- Born: July 31, 1959 Chicago
- Died: May 19, 1998 (aged 38) Chicago
- Occupation: firefighter
- Known for: Died in the line of duty

= Eugene Blackmon Jr. =

American firefighter and scuba diver

Eugene Blackmon Jr. was a Chicago firefighter and scuba diver, who died in the course of duty, on May 19, 1998. On July 31, 2017, the Chicago Fire Department named a new fireboat the Eugene Blackmon, in his honor.

==Early life==
Blackmon was born in Chicago, and grew up on Chicago's south side. He attended Harlan High School, Chicago State University, and qualified to work as a lifeguard and a scuba instructor.

==Career==
Prior to joining the Chicago Fire Department, in 1987, Blackmon had worked for several years as a lifeguard, and later was a bus driver for the Chicago Transit Authority.

==Death==
After a man was reported to have accidentally entered the Little Calumet River, and another man disappeared, after diving in, in a rescue attempt, Blackmon and three other Fire Department divers were assigned to look for them.
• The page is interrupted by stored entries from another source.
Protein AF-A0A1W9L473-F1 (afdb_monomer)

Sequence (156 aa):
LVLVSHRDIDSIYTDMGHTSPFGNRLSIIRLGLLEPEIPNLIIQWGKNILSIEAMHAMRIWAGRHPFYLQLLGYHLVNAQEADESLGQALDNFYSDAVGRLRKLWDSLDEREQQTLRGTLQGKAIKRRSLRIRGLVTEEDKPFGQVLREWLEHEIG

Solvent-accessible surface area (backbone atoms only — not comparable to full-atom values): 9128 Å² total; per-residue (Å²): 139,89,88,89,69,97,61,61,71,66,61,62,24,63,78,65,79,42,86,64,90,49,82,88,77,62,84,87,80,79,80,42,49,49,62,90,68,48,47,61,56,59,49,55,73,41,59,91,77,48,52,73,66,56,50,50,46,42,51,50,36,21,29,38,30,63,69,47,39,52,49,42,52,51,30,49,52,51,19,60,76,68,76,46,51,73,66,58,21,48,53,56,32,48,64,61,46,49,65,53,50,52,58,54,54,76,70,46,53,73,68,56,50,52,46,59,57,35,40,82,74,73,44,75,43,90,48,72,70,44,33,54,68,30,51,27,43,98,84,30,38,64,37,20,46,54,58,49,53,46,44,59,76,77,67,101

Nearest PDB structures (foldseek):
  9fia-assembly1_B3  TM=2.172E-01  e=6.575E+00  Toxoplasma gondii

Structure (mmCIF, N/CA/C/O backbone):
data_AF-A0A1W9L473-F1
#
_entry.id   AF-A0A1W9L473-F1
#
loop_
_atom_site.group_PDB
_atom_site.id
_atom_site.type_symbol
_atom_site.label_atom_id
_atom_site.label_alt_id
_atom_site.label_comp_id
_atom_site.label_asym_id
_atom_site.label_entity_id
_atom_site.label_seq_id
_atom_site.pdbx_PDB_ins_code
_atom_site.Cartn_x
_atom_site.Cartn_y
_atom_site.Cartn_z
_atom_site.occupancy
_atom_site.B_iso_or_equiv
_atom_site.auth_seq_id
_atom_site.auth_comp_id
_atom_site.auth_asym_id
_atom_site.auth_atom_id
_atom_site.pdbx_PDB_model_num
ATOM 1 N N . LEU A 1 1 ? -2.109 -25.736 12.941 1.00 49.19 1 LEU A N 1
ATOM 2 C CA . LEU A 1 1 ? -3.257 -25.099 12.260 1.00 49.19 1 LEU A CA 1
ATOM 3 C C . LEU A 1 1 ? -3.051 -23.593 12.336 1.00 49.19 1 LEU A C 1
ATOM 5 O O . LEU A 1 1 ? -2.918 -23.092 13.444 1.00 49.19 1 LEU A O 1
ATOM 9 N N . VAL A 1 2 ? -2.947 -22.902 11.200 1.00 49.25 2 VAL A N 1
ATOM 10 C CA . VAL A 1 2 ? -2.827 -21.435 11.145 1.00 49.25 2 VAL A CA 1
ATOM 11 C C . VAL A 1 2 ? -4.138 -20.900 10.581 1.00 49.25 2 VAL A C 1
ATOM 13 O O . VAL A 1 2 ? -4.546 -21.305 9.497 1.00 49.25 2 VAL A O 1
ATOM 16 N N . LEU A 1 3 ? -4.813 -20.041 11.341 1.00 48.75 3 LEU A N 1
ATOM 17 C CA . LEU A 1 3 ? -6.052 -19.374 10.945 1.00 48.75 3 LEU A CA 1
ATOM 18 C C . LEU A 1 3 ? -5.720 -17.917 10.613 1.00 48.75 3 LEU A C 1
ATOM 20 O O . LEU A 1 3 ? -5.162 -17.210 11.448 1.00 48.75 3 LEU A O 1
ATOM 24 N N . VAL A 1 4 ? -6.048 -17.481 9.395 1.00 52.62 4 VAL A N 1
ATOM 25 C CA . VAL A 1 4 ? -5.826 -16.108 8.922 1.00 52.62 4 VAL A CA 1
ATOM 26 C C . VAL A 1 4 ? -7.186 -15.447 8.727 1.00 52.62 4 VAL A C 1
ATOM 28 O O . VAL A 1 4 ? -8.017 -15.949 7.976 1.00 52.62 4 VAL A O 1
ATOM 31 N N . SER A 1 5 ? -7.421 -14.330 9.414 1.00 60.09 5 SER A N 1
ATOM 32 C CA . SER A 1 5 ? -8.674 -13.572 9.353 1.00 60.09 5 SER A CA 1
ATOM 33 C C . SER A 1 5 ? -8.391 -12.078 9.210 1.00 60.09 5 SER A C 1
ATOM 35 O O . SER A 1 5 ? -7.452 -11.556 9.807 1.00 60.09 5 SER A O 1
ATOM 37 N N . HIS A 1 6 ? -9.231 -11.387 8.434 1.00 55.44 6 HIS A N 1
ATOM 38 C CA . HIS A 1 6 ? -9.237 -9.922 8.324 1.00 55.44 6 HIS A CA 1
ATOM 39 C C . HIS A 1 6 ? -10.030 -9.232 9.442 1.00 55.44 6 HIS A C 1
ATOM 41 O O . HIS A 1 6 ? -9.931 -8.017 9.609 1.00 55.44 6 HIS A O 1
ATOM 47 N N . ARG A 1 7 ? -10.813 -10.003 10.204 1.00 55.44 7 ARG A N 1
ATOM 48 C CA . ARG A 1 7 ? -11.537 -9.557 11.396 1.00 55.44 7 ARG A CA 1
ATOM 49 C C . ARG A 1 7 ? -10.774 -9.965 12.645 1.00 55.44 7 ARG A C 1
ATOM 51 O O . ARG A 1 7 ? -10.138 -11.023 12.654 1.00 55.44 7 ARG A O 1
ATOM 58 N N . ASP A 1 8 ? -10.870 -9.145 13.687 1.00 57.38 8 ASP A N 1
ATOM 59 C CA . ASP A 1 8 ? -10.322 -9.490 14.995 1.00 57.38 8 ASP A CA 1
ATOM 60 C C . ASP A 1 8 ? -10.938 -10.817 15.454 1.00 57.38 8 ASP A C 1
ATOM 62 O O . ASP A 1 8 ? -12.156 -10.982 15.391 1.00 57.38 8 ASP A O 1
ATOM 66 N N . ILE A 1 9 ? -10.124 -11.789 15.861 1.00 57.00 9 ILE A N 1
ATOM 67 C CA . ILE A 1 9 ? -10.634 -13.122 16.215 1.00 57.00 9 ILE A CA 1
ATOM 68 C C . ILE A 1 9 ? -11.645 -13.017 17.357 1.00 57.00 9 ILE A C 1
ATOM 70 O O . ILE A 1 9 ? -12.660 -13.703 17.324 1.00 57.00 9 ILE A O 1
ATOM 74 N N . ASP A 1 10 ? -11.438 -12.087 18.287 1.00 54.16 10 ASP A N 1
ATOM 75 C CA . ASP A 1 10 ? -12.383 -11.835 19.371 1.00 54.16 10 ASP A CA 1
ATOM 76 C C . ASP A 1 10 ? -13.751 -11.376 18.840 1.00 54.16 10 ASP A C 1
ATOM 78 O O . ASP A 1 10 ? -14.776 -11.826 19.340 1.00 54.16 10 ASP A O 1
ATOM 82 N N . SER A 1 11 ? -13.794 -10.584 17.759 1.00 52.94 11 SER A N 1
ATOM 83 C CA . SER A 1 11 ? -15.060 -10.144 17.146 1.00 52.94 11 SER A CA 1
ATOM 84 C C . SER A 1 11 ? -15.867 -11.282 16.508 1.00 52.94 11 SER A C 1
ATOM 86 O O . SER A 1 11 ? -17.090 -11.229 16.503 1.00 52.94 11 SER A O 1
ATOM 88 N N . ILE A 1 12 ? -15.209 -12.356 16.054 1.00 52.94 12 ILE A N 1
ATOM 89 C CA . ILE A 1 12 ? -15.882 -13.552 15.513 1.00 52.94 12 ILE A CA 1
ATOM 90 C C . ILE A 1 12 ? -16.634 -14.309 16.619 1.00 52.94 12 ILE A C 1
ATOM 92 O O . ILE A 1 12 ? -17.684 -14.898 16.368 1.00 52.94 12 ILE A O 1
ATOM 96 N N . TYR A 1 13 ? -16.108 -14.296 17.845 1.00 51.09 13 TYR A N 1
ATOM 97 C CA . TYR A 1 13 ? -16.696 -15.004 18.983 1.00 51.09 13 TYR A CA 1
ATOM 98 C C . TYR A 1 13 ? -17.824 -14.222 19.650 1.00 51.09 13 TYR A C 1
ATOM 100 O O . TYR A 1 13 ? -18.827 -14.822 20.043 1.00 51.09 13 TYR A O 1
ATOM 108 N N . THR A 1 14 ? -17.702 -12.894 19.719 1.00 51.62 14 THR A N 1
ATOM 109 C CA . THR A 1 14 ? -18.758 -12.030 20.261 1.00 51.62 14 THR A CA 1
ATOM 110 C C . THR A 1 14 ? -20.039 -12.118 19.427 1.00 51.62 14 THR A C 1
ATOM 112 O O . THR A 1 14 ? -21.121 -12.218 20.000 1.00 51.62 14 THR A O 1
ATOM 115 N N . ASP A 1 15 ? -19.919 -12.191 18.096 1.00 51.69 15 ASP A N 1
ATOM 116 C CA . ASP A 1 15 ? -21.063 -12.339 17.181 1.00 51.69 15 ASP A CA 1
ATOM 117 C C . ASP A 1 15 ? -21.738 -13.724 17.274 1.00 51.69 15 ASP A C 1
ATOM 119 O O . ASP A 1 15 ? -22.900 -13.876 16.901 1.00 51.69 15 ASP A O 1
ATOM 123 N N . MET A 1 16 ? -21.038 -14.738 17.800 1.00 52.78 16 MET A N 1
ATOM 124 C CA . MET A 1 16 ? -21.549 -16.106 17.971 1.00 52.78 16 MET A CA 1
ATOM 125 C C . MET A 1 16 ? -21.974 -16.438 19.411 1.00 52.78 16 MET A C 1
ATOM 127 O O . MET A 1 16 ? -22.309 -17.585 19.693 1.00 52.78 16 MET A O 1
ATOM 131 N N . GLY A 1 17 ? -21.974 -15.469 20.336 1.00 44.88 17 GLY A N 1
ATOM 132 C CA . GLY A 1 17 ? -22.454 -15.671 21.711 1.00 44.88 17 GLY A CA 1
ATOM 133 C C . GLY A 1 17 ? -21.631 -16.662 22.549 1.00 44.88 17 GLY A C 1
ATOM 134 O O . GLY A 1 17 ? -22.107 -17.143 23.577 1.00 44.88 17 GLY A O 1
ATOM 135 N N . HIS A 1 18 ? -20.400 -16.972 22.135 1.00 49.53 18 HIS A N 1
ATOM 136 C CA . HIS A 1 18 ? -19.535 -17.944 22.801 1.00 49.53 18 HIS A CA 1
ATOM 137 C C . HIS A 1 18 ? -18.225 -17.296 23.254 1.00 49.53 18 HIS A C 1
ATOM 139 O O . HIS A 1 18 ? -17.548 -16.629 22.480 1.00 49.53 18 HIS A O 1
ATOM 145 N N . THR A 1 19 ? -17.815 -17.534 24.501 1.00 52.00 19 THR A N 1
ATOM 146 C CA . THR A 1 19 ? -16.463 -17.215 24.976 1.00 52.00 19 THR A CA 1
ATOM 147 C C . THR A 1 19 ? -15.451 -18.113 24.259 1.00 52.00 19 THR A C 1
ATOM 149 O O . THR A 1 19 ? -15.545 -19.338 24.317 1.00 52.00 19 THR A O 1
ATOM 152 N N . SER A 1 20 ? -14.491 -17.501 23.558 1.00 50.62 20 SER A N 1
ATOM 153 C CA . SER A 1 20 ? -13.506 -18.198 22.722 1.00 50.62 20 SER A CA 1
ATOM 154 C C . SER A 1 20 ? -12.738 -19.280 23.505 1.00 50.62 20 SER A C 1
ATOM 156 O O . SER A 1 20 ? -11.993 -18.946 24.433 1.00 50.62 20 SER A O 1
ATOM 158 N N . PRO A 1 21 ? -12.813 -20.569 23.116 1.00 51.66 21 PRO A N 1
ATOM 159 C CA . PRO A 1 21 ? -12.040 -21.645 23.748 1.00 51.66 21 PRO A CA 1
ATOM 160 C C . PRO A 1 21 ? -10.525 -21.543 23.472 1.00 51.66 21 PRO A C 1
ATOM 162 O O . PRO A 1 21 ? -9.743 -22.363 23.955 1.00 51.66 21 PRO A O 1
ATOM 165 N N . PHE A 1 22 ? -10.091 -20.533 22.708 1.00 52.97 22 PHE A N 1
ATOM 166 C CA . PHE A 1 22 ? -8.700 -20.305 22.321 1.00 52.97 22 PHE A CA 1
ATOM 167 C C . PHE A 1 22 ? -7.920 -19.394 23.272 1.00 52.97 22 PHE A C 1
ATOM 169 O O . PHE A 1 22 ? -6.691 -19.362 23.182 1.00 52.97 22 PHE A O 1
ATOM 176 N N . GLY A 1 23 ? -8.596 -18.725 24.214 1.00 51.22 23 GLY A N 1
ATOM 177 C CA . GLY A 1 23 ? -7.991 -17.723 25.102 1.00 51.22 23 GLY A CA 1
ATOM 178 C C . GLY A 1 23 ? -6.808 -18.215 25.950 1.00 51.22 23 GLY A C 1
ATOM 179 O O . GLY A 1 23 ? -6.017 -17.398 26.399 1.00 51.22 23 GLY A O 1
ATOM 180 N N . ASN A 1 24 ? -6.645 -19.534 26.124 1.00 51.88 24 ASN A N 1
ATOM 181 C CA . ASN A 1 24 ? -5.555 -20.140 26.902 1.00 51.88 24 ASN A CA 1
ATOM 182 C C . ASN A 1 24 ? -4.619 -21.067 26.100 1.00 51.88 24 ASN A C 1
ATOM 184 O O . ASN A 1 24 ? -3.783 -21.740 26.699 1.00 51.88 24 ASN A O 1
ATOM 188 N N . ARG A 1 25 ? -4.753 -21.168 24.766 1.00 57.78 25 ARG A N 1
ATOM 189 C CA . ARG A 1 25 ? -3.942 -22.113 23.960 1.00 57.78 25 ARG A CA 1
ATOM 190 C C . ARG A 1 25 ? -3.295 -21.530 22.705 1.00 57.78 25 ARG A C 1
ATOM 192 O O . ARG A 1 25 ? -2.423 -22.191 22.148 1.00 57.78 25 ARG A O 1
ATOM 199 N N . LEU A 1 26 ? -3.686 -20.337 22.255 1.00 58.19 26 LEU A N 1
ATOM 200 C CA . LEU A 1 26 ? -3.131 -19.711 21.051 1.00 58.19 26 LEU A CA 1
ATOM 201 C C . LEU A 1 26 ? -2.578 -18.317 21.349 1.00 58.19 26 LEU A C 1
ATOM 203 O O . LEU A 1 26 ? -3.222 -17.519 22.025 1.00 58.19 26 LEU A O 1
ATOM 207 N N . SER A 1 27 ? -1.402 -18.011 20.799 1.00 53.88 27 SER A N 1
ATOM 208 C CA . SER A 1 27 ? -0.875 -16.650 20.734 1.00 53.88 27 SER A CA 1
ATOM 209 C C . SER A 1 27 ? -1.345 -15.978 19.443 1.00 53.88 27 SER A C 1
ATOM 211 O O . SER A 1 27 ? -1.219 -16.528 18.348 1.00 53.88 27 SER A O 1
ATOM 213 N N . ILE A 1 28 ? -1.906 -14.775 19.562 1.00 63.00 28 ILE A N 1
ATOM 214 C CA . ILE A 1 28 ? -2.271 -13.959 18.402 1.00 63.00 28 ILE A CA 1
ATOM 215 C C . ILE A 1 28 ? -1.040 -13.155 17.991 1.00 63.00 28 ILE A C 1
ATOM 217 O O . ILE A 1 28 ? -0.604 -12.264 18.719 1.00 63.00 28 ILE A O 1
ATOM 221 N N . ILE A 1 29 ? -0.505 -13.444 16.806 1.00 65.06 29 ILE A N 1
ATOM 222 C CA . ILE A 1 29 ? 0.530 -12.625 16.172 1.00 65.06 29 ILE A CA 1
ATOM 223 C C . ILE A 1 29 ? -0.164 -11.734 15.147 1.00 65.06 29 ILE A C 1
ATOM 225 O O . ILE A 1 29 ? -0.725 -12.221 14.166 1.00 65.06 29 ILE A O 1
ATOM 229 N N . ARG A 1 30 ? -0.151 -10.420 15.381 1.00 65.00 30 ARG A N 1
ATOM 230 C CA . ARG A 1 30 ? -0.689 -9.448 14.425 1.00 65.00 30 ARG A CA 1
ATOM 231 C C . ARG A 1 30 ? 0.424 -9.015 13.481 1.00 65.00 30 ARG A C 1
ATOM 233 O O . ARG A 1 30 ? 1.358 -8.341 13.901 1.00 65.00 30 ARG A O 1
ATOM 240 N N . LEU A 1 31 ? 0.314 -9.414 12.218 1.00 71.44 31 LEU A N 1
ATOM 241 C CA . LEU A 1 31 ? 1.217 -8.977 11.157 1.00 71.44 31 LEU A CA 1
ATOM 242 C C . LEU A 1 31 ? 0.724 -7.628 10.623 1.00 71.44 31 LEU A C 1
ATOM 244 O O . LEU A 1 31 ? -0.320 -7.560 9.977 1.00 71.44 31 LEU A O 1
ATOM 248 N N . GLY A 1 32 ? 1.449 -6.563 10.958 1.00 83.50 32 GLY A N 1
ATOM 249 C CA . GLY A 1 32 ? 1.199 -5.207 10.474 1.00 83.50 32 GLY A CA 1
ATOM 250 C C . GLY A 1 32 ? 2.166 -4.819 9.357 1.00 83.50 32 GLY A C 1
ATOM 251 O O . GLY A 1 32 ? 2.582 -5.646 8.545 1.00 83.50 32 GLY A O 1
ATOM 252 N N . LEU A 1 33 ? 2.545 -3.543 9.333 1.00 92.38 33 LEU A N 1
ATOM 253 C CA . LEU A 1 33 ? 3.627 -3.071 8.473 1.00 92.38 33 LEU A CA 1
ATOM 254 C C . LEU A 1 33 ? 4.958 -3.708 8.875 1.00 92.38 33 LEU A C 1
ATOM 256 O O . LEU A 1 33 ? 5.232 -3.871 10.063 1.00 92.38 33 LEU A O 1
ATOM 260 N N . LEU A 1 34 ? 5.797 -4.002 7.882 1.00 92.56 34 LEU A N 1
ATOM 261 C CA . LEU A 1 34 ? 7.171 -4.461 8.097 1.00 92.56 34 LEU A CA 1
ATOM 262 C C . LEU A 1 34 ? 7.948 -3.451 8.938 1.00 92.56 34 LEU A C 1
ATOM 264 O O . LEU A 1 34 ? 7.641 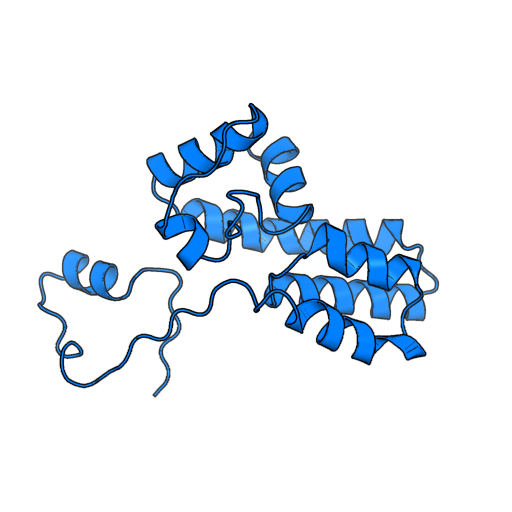-2.265 8.875 1.00 92.56 34 LEU A O 1
ATOM 268 N N . GLU A 1 35 ? 8.963 -3.873 9.684 1.00 90.62 35 GLU A N 1
ATOM 269 C CA . GLU A 1 35 ? 9.851 -2.945 10.401 1.00 90.62 35 GLU A CA 1
ATOM 270 C C . GLU A 1 35 ? 10.547 -1.981 9.413 1.00 90.62 35 GLU A C 1
ATOM 272 O O . GLU A 1 35 ? 10.750 -2.354 8.254 1.00 90.62 35 GLU A O 1
ATOM 277 N N . PRO A 1 36 ? 10.865 -0.730 9.806 1.00 88.25 36 PRO A N 1
ATOM 278 C CA . PRO A 1 36 ? 11.346 0.315 8.889 1.00 88.25 36 PRO A CA 1
ATOM 279 C C . PRO A 1 36 ? 12.540 -0.067 7.996 1.00 88.25 36 PRO A C 1
ATOM 281 O O . PRO A 1 36 ? 12.657 0.421 6.872 1.00 88.25 36 PRO A O 1
ATOM 284 N N . GLU A 1 37 ? 13.417 -0.942 8.474 1.00 89.00 37 GLU A N 1
ATOM 285 C CA . GLU A 1 37 ? 14.612 -1.428 7.787 1.00 89.00 37 GLU A CA 1
ATOM 286 C C . GLU A 1 37 ? 14.318 -2.501 6.725 1.00 89.00 37 GLU A C 1
ATOM 288 O O . GLU A 1 37 ? 15.041 -2.610 5.730 1.00 89.00 37 GLU A O 1
ATOM 293 N N . ILE A 1 38 ? 13.239 -3.269 6.890 1.00 91.81 38 ILE A N 1
ATOM 294 C CA . ILE A 1 38 ? 12.968 -4.474 6.097 1.00 91.81 38 ILE A CA 1
ATOM 295 C C . ILE A 1 38 ? 12.579 -4.170 4.640 1.00 91.81 38 ILE A C 1
ATOM 297 O O . ILE A 1 38 ? 13.107 -4.847 3.754 1.00 91.81 38 ILE A O 1
ATOM 301 N N . PRO A 1 39 ? 11.735 -3.167 4.314 1.00 90.88 39 PRO A N 1
ATOM 302 C CA . PRO A 1 39 ? 11.399 -2.859 2.922 1.00 90.88 39 PRO A CA 1
ATOM 303 C C . PRO A 1 39 ? 12.627 -2.576 2.064 1.00 90.88 39 PRO A C 1
ATOM 305 O O . PRO A 1 39 ? 12.700 -3.029 0.927 1.00 90.88 39 PRO A O 1
ATOM 308 N N . ASN A 1 40 ? 13.624 -1.878 2.616 1.00 90.88 40 ASN A N 1
ATOM 309 C CA . ASN A 1 40 ? 14.854 -1.586 1.890 1.00 90.88 40 ASN A CA 1
ATOM 310 C C . ASN A 1 40 ? 15.639 -2.862 1.577 1.00 90.88 40 ASN A C 1
ATOM 312 O O . ASN A 1 40 ? 16.172 -2.972 0.477 1.00 90.88 40 ASN A O 1
ATOM 316 N N . LEU A 1 41 ? 15.681 -3.824 2.502 1.00 92.06 41 LEU A N 1
ATOM 317 C CA . LEU A 1 41 ? 16.324 -5.119 2.273 1.00 92.06 41 LEU A CA 1
ATOM 318 C C . LEU A 1 41 ? 15.599 -5.923 1.188 1.00 92.06 41 LEU A C 1
ATOM 320 O O . LEU A 1 41 ? 16.253 -6.426 0.278 1.00 92.06 41 LEU A O 1
ATOM 324 N N . ILE A 1 42 ? 14.264 -5.980 1.241 1.00 90.44 42 ILE A N 1
ATOM 325 C CA . ILE A 1 42 ? 13.444 -6.683 0.241 1.00 90.44 42 ILE A CA 1
ATOM 326 C C . ILE A 1 42 ? 13.632 -6.063 -1.146 1.00 90.44 42 IL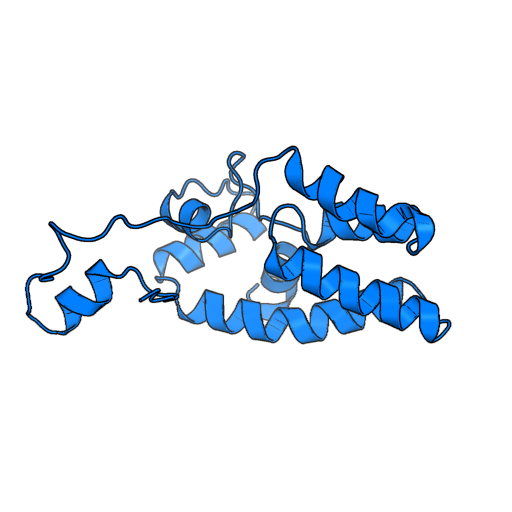E A C 1
ATOM 328 O O . ILE A 1 42 ? 13.889 -6.774 -2.112 1.00 90.44 42 ILE A O 1
ATOM 332 N N . ILE A 1 43 ? 13.550 -4.734 -1.251 1.00 92.69 43 ILE A N 1
ATOM 333 C CA . ILE A 1 43 ? 13.709 -4.021 -2.526 1.00 92.69 43 ILE A CA 1
ATOM 334 C C . ILE A 1 43 ? 15.118 -4.244 -3.098 1.00 92.69 43 ILE A C 1
ATOM 336 O O . ILE A 1 43 ? 15.272 -4.438 -4.301 1.00 92.69 43 ILE A O 1
ATOM 340 N N . GLN A 1 44 ? 16.148 -4.291 -2.246 1.00 92.50 44 GLN A N 1
ATOM 341 C CA . GLN A 1 44 ? 17.528 -4.552 -2.670 1.00 92.50 44 GLN A CA 1
ATOM 342 C C . GLN A 1 44 ? 17.744 -5.954 -3.254 1.00 92.50 44 GLN A C 1
ATOM 344 O O . GLN A 1 44 ? 18.679 -6.138 -4.034 1.00 92.50 44 GLN A O 1
ATOM 349 N N . TRP A 1 45 ? 16.895 -6.939 -2.947 1.00 88.31 45 TRP A N 1
ATOM 350 C CA . TRP A 1 45 ? 16.956 -8.243 -3.618 1.00 88.31 45 TRP A CA 1
ATOM 351 C C . TRP A 1 45 ? 16.639 -8.140 -5.115 1.00 88.31 45 TRP A C 1
ATOM 353 O O . TRP A 1 45 ? 17.166 -8.921 -5.903 1.00 88.31 45 TRP A O 1
ATOM 363 N N . GLY A 1 46 ? 15.856 -7.136 -5.520 1.00 86.81 46 GLY A N 1
ATOM 364 C CA . GLY A 1 46 ? 15.519 -6.859 -6.915 1.00 86.81 46 GLY A CA 1
ATOM 365 C C . GLY A 1 46 ? 16.557 -6.039 -7.686 1.00 86.81 46 GLY A C 1
ATOM 366 O O . GLY A 1 46 ? 16.338 -5.789 -8.863 1.00 86.81 46 GLY A O 1
ATOM 367 N N . LYS A 1 47 ? 17.684 -5.627 -7.083 1.00 90.38 47 LYS A N 1
ATOM 368 C CA . LYS A 1 47 ? 18.616 -4.631 -7.665 1.00 90.38 47 LYS A CA 1
ATOM 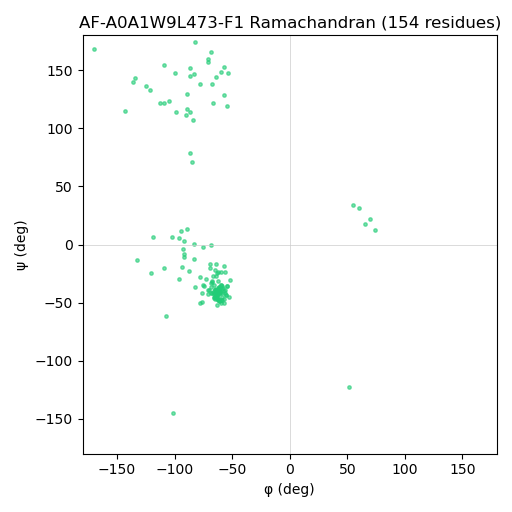369 C C . LYS A 1 47 ? 19.231 -4.990 -9.026 1.00 90.38 47 LYS A C 1
ATOM 371 O O . LYS A 1 47 ? 19.709 -4.108 -9.725 1.00 90.38 47 LYS A O 1
ATOM 376 N N . ASN A 1 48 ? 19.301 -6.281 -9.352 1.00 90.56 48 ASN A N 1
ATOM 377 C CA . ASN A 1 48 ? 19.857 -6.764 -10.623 1.00 90.56 48 ASN A CA 1
ATOM 378 C C . ASN A 1 48 ? 18.782 -6.918 -11.707 1.00 90.56 48 ASN A C 1
ATOM 380 O O . ASN A 1 48 ? 19.107 -7.237 -12.844 1.00 90.56 48 ASN A O 1
ATOM 384 N N . ILE A 1 49 ? 17.517 -6.762 -11.323 1.00 90.44 49 ILE A N 1
ATOM 385 C CA . ILE A 1 49 ? 16.358 -6.881 -12.197 1.00 90.44 49 ILE A CA 1
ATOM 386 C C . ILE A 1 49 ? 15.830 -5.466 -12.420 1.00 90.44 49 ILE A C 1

During his third dive Blackmon surfaced, with his equipment askew. Colleagues weren't able to immediately retrieve him. When he was retrieved he had been submerged for ten minutes, after being airlifted to a nearby hospital he was pronounced dead on arrival.

==Legacy==
The Chicago Fire Department created an annual award in Blackmon's name, given to firefighter candidates who were perceived to have shown leadership.

On July 31, 2017, Blackmon's family participated in the christening of new fireboat, named after Blackmon.